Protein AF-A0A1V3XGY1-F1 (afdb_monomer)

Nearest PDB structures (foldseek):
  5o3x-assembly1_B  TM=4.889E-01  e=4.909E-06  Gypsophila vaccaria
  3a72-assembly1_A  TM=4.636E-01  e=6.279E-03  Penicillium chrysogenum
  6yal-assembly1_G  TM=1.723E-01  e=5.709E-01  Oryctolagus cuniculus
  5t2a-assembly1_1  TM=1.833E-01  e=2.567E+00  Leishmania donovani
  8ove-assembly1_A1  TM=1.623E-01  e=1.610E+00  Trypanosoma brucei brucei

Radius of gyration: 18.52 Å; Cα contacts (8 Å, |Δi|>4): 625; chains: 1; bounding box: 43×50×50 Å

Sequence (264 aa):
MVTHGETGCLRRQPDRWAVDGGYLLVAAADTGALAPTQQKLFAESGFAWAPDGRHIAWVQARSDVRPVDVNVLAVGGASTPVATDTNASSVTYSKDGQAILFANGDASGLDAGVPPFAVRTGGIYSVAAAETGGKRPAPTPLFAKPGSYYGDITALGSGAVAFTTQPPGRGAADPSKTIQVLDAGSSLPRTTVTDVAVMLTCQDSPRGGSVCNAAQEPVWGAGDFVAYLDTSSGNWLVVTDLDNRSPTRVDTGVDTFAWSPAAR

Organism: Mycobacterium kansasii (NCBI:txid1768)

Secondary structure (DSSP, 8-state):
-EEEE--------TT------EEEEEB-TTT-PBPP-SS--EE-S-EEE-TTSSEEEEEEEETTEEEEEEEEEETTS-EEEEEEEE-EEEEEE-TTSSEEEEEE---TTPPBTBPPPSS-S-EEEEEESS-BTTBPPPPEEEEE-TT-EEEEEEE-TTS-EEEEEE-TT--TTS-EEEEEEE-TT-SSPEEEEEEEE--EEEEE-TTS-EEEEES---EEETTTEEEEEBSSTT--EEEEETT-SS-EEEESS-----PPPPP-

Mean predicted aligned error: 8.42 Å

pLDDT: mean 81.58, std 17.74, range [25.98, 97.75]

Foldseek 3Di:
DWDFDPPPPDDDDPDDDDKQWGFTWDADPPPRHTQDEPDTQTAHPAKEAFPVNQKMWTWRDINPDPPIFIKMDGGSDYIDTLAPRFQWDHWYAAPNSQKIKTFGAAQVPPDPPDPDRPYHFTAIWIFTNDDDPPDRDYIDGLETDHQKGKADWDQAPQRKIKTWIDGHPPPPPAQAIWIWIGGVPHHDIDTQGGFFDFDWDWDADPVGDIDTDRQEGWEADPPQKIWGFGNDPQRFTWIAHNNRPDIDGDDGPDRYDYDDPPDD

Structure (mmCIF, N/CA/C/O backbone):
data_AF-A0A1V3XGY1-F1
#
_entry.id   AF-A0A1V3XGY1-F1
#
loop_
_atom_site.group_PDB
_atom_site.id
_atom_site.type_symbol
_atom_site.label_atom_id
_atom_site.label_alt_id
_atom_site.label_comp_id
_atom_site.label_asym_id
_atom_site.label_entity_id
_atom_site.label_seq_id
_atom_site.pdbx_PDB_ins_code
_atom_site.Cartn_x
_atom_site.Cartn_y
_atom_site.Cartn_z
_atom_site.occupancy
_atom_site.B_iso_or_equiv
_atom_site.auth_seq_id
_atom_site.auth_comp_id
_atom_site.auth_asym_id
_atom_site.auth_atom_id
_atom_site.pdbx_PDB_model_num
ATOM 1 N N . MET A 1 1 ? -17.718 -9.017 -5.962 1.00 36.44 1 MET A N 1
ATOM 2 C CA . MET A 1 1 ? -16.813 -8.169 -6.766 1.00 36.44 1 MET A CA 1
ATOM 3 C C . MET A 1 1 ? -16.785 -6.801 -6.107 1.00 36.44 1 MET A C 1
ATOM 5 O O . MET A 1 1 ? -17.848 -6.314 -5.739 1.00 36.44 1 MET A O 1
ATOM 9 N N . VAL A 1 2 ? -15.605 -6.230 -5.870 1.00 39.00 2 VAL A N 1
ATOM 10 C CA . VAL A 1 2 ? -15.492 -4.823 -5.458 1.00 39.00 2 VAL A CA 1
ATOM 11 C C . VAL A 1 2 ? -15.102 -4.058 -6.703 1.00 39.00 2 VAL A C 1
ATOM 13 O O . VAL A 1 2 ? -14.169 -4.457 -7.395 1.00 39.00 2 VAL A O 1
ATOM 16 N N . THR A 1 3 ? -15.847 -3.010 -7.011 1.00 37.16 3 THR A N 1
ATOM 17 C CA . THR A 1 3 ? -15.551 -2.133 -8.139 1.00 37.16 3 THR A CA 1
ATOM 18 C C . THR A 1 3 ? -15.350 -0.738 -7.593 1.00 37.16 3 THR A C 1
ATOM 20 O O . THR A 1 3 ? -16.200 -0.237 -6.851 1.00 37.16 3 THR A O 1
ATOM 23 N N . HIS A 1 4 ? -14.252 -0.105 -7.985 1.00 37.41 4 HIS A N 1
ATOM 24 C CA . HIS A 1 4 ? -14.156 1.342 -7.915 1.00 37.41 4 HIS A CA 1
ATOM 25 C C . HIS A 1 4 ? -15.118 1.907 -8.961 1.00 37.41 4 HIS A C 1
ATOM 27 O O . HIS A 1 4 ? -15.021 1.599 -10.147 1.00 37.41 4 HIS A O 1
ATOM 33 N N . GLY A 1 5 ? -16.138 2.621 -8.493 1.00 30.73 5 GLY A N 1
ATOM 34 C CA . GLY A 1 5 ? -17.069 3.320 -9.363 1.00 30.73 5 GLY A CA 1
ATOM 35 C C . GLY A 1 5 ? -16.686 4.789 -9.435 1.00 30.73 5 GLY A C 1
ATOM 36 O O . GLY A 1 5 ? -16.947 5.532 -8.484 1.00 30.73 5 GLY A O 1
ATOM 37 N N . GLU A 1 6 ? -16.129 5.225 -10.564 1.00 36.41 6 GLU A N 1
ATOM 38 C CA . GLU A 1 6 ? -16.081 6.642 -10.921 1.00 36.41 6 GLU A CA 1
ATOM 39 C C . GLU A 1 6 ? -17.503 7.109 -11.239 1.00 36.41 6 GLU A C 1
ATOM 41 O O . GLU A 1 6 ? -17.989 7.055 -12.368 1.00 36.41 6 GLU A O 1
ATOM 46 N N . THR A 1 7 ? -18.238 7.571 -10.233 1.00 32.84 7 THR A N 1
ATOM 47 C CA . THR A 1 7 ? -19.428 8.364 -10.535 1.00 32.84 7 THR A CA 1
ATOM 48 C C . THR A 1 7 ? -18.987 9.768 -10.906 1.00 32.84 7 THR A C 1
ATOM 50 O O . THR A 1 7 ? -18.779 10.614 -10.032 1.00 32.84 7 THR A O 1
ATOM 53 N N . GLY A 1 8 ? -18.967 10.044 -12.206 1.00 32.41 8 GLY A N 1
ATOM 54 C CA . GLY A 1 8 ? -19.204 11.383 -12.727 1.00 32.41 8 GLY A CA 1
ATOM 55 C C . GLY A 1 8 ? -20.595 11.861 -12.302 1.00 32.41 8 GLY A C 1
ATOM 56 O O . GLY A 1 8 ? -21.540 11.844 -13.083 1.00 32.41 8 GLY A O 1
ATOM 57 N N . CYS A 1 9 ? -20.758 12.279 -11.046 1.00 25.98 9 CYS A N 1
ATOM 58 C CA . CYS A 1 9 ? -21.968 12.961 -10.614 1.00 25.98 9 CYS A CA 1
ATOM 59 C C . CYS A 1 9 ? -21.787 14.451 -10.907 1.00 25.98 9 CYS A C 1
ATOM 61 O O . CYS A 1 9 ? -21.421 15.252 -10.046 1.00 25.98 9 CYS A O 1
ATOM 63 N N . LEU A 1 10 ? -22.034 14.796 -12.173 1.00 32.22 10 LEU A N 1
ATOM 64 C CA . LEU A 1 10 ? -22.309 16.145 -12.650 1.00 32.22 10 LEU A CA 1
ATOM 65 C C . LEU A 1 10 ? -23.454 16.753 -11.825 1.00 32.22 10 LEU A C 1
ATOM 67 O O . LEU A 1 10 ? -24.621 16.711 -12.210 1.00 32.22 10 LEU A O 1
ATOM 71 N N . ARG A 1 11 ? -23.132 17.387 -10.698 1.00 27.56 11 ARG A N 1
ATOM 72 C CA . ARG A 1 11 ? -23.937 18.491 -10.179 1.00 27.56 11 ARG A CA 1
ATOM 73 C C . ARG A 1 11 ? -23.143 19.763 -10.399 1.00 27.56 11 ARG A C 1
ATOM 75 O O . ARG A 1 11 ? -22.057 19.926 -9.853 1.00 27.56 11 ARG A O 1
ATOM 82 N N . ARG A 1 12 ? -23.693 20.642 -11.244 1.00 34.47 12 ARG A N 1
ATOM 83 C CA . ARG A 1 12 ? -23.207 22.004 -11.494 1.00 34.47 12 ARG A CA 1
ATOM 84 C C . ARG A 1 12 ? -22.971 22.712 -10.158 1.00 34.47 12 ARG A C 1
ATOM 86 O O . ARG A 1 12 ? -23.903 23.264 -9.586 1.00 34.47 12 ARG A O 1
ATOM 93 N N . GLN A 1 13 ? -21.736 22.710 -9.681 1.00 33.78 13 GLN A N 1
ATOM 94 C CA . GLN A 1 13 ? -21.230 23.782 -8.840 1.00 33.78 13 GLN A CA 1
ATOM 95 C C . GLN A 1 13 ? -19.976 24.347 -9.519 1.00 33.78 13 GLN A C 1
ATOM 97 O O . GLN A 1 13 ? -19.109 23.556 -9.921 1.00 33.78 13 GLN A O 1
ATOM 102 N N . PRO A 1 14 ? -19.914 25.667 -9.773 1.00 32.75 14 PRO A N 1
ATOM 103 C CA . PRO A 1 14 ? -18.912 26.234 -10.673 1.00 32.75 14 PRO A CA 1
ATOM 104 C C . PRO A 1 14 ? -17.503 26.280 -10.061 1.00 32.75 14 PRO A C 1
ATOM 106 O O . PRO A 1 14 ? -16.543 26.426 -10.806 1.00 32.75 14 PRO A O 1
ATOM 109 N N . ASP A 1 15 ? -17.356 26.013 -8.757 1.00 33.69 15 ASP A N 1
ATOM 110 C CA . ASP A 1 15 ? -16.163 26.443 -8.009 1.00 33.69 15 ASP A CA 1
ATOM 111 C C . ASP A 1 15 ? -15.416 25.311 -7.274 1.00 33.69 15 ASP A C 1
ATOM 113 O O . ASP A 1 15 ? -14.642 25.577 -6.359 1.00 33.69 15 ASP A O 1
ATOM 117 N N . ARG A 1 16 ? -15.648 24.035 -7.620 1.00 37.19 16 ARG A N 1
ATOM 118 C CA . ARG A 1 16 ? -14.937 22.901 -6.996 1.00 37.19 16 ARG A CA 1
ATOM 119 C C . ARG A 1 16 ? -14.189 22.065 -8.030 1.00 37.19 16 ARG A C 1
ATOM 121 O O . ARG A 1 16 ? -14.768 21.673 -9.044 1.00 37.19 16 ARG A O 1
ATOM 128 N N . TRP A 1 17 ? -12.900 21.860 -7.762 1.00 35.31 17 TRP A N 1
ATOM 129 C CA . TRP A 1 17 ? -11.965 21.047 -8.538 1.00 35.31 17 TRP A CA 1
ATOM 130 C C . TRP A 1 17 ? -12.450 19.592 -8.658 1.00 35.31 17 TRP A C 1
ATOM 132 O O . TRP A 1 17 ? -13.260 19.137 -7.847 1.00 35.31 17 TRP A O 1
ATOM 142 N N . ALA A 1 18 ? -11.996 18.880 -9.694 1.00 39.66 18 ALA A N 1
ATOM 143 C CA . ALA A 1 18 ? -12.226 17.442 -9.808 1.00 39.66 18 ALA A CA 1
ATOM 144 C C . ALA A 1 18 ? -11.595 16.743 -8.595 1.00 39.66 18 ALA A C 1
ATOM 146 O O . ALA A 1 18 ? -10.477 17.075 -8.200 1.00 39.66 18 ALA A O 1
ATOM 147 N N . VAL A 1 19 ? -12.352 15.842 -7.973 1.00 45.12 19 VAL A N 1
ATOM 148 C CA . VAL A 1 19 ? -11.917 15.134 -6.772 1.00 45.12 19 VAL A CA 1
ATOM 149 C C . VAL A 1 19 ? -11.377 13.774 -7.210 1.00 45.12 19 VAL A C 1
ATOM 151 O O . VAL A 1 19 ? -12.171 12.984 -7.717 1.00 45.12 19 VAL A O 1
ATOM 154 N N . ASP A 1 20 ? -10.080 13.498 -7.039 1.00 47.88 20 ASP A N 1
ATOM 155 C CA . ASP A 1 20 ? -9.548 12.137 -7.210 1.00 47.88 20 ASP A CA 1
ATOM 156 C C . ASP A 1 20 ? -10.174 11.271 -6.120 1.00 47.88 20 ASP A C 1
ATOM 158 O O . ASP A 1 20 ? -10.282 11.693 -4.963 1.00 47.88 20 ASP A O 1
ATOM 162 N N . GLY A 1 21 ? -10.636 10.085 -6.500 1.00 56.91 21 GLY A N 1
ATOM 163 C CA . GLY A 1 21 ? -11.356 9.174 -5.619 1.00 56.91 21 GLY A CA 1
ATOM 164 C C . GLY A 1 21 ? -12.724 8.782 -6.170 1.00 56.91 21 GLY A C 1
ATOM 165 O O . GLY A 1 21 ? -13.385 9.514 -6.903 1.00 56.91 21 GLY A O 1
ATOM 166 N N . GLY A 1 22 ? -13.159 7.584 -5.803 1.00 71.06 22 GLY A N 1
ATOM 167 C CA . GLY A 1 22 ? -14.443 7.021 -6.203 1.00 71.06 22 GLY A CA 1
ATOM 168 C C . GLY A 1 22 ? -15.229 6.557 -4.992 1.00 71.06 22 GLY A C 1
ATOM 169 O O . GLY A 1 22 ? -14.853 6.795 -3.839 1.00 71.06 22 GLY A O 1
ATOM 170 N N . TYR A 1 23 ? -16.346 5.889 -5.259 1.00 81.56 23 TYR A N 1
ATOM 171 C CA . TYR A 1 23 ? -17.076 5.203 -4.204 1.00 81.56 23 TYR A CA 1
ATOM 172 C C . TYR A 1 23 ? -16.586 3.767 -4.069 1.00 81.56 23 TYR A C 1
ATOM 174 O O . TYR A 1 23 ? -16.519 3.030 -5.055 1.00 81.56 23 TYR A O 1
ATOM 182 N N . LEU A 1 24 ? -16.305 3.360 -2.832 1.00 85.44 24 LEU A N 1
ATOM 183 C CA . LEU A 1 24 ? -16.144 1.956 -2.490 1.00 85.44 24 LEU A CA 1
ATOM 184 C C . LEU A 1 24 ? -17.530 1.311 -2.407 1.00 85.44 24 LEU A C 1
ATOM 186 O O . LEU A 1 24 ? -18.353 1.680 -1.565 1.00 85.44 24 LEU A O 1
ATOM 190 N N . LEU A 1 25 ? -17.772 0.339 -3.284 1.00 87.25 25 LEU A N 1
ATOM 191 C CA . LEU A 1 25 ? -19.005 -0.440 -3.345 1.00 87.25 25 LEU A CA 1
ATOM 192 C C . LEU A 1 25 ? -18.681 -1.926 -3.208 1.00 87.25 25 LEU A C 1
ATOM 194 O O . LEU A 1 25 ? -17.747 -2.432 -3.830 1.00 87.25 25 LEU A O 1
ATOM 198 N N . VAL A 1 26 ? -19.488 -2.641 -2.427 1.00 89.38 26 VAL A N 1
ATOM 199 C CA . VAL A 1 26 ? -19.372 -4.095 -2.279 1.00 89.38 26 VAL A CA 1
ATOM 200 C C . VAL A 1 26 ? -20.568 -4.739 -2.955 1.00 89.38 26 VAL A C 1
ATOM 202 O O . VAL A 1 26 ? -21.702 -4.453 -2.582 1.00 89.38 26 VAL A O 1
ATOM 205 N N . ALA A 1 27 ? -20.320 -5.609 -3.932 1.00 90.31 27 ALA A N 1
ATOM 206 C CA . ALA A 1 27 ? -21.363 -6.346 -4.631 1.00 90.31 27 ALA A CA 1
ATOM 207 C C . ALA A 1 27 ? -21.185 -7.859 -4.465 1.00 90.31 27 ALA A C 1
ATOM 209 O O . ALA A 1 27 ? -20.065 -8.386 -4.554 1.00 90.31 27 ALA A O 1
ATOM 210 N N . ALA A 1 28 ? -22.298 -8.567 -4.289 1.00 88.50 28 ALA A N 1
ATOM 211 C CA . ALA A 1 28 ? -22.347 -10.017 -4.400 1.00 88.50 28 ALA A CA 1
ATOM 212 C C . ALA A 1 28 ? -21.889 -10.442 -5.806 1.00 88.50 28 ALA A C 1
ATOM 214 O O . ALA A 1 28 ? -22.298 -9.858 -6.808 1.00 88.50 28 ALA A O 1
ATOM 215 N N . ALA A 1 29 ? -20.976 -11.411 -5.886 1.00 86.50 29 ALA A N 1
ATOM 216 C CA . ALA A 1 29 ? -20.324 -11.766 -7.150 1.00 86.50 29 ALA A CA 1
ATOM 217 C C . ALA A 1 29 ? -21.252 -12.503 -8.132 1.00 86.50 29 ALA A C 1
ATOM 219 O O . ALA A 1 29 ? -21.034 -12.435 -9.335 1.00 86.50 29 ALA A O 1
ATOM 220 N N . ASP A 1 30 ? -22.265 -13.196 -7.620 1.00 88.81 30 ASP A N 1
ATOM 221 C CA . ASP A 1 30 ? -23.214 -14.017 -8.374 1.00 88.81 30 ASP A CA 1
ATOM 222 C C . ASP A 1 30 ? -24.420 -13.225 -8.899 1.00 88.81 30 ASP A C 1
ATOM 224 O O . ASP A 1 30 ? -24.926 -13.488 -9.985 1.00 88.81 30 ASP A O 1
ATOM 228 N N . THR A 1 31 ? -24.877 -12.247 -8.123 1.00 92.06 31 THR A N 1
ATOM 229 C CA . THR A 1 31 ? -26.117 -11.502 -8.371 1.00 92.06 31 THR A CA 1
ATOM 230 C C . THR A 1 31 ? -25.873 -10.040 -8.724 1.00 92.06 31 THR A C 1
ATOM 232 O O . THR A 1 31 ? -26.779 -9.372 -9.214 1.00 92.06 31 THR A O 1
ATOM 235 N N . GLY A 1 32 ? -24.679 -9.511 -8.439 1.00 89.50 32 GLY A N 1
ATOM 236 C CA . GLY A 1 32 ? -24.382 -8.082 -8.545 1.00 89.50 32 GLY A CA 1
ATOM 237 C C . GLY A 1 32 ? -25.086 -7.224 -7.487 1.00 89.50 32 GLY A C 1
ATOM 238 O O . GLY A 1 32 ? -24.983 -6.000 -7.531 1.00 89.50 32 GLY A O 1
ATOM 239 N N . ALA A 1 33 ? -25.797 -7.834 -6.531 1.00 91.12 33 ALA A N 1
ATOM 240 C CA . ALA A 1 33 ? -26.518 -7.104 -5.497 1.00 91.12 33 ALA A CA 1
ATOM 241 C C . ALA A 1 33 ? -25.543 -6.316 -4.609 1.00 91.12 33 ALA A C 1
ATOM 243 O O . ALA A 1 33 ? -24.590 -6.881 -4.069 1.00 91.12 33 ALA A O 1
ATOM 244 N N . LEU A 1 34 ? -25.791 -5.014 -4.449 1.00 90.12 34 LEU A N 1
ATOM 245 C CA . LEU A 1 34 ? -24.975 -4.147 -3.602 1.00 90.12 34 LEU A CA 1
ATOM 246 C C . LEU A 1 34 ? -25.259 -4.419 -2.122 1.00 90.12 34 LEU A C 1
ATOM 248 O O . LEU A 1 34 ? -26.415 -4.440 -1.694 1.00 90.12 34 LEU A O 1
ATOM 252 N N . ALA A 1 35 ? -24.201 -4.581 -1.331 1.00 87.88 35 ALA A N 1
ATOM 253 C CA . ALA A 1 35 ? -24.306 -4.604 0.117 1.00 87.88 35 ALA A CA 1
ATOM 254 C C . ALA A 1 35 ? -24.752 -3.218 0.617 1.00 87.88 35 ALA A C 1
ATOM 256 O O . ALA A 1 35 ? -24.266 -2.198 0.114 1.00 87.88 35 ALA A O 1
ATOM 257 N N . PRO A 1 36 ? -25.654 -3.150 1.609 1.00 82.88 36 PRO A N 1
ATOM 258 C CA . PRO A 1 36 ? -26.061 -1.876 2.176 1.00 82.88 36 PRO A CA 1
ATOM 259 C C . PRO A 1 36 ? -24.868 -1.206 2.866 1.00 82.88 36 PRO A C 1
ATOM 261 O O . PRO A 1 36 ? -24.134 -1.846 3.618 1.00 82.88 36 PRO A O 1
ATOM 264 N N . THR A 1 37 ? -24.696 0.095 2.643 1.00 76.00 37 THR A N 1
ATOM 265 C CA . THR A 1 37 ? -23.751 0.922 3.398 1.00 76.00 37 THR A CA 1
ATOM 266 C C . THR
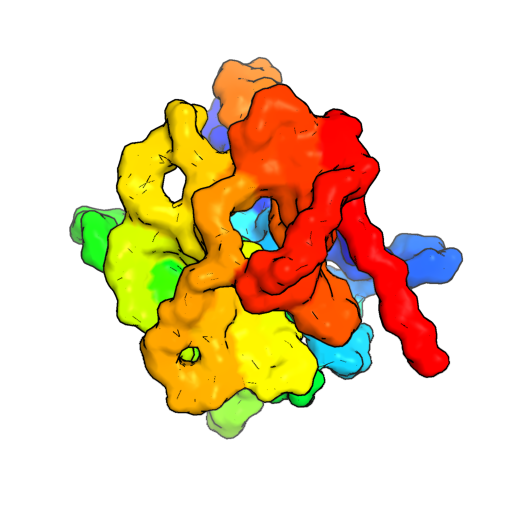 A 1 37 ? -24.515 2.034 4.106 1.00 76.00 37 THR A C 1
ATOM 268 O O . THR A 1 37 ? -25.439 2.627 3.551 1.00 76.00 37 THR A O 1
ATOM 271 N N . GLN A 1 38 ? -24.145 2.328 5.355 1.00 75.62 38 GLN A N 1
ATOM 272 C CA . GLN A 1 38 ? -24.781 3.412 6.121 1.00 75.62 38 GLN A CA 1
ATOM 273 C C . GLN A 1 38 ? -24.428 4.801 5.573 1.00 75.62 38 GLN A C 1
ATOM 275 O O . GLN A 1 38 ? -25.159 5.766 5.784 1.00 75.62 38 GLN A O 1
ATOM 280 N N . GLN A 1 39 ? -23.304 4.903 4.863 1.00 78.12 39 GLN A N 1
ATOM 281 C CA . GLN A 1 39 ? -22.801 6.141 4.288 1.00 78.12 39 GLN A CA 1
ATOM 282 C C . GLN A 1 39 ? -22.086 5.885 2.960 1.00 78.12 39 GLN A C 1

---+---

Your answer must consist only of the lines from the start of the records above through the line with "Trypanosoma brucei brucei", each retyped exactly.

Protein AF-A0A1V3XGY1-F1 (afdb_monomer)

Nearest PDB structures (foldseek):
  5o3x-assembly1_B  TM=4.889E-01  e=4.909E-06  Gypsophila vaccaria
  3a72-assembly1_A  TM=4.636E-01  e=6.279E-03  Penicillium chrysogenum
  6yal-assembly1_G  TM=1.723E-01  e=5.709E-01  Oryctolagus cuniculus
  5t2a-assembly1_1  TM=1.833E-01  e=2.567E+00  Leishmania donovani
  8ove-assembly1_A1  TM=1.623E-01  e=1.610E+00  Trypanosoma brucei brucei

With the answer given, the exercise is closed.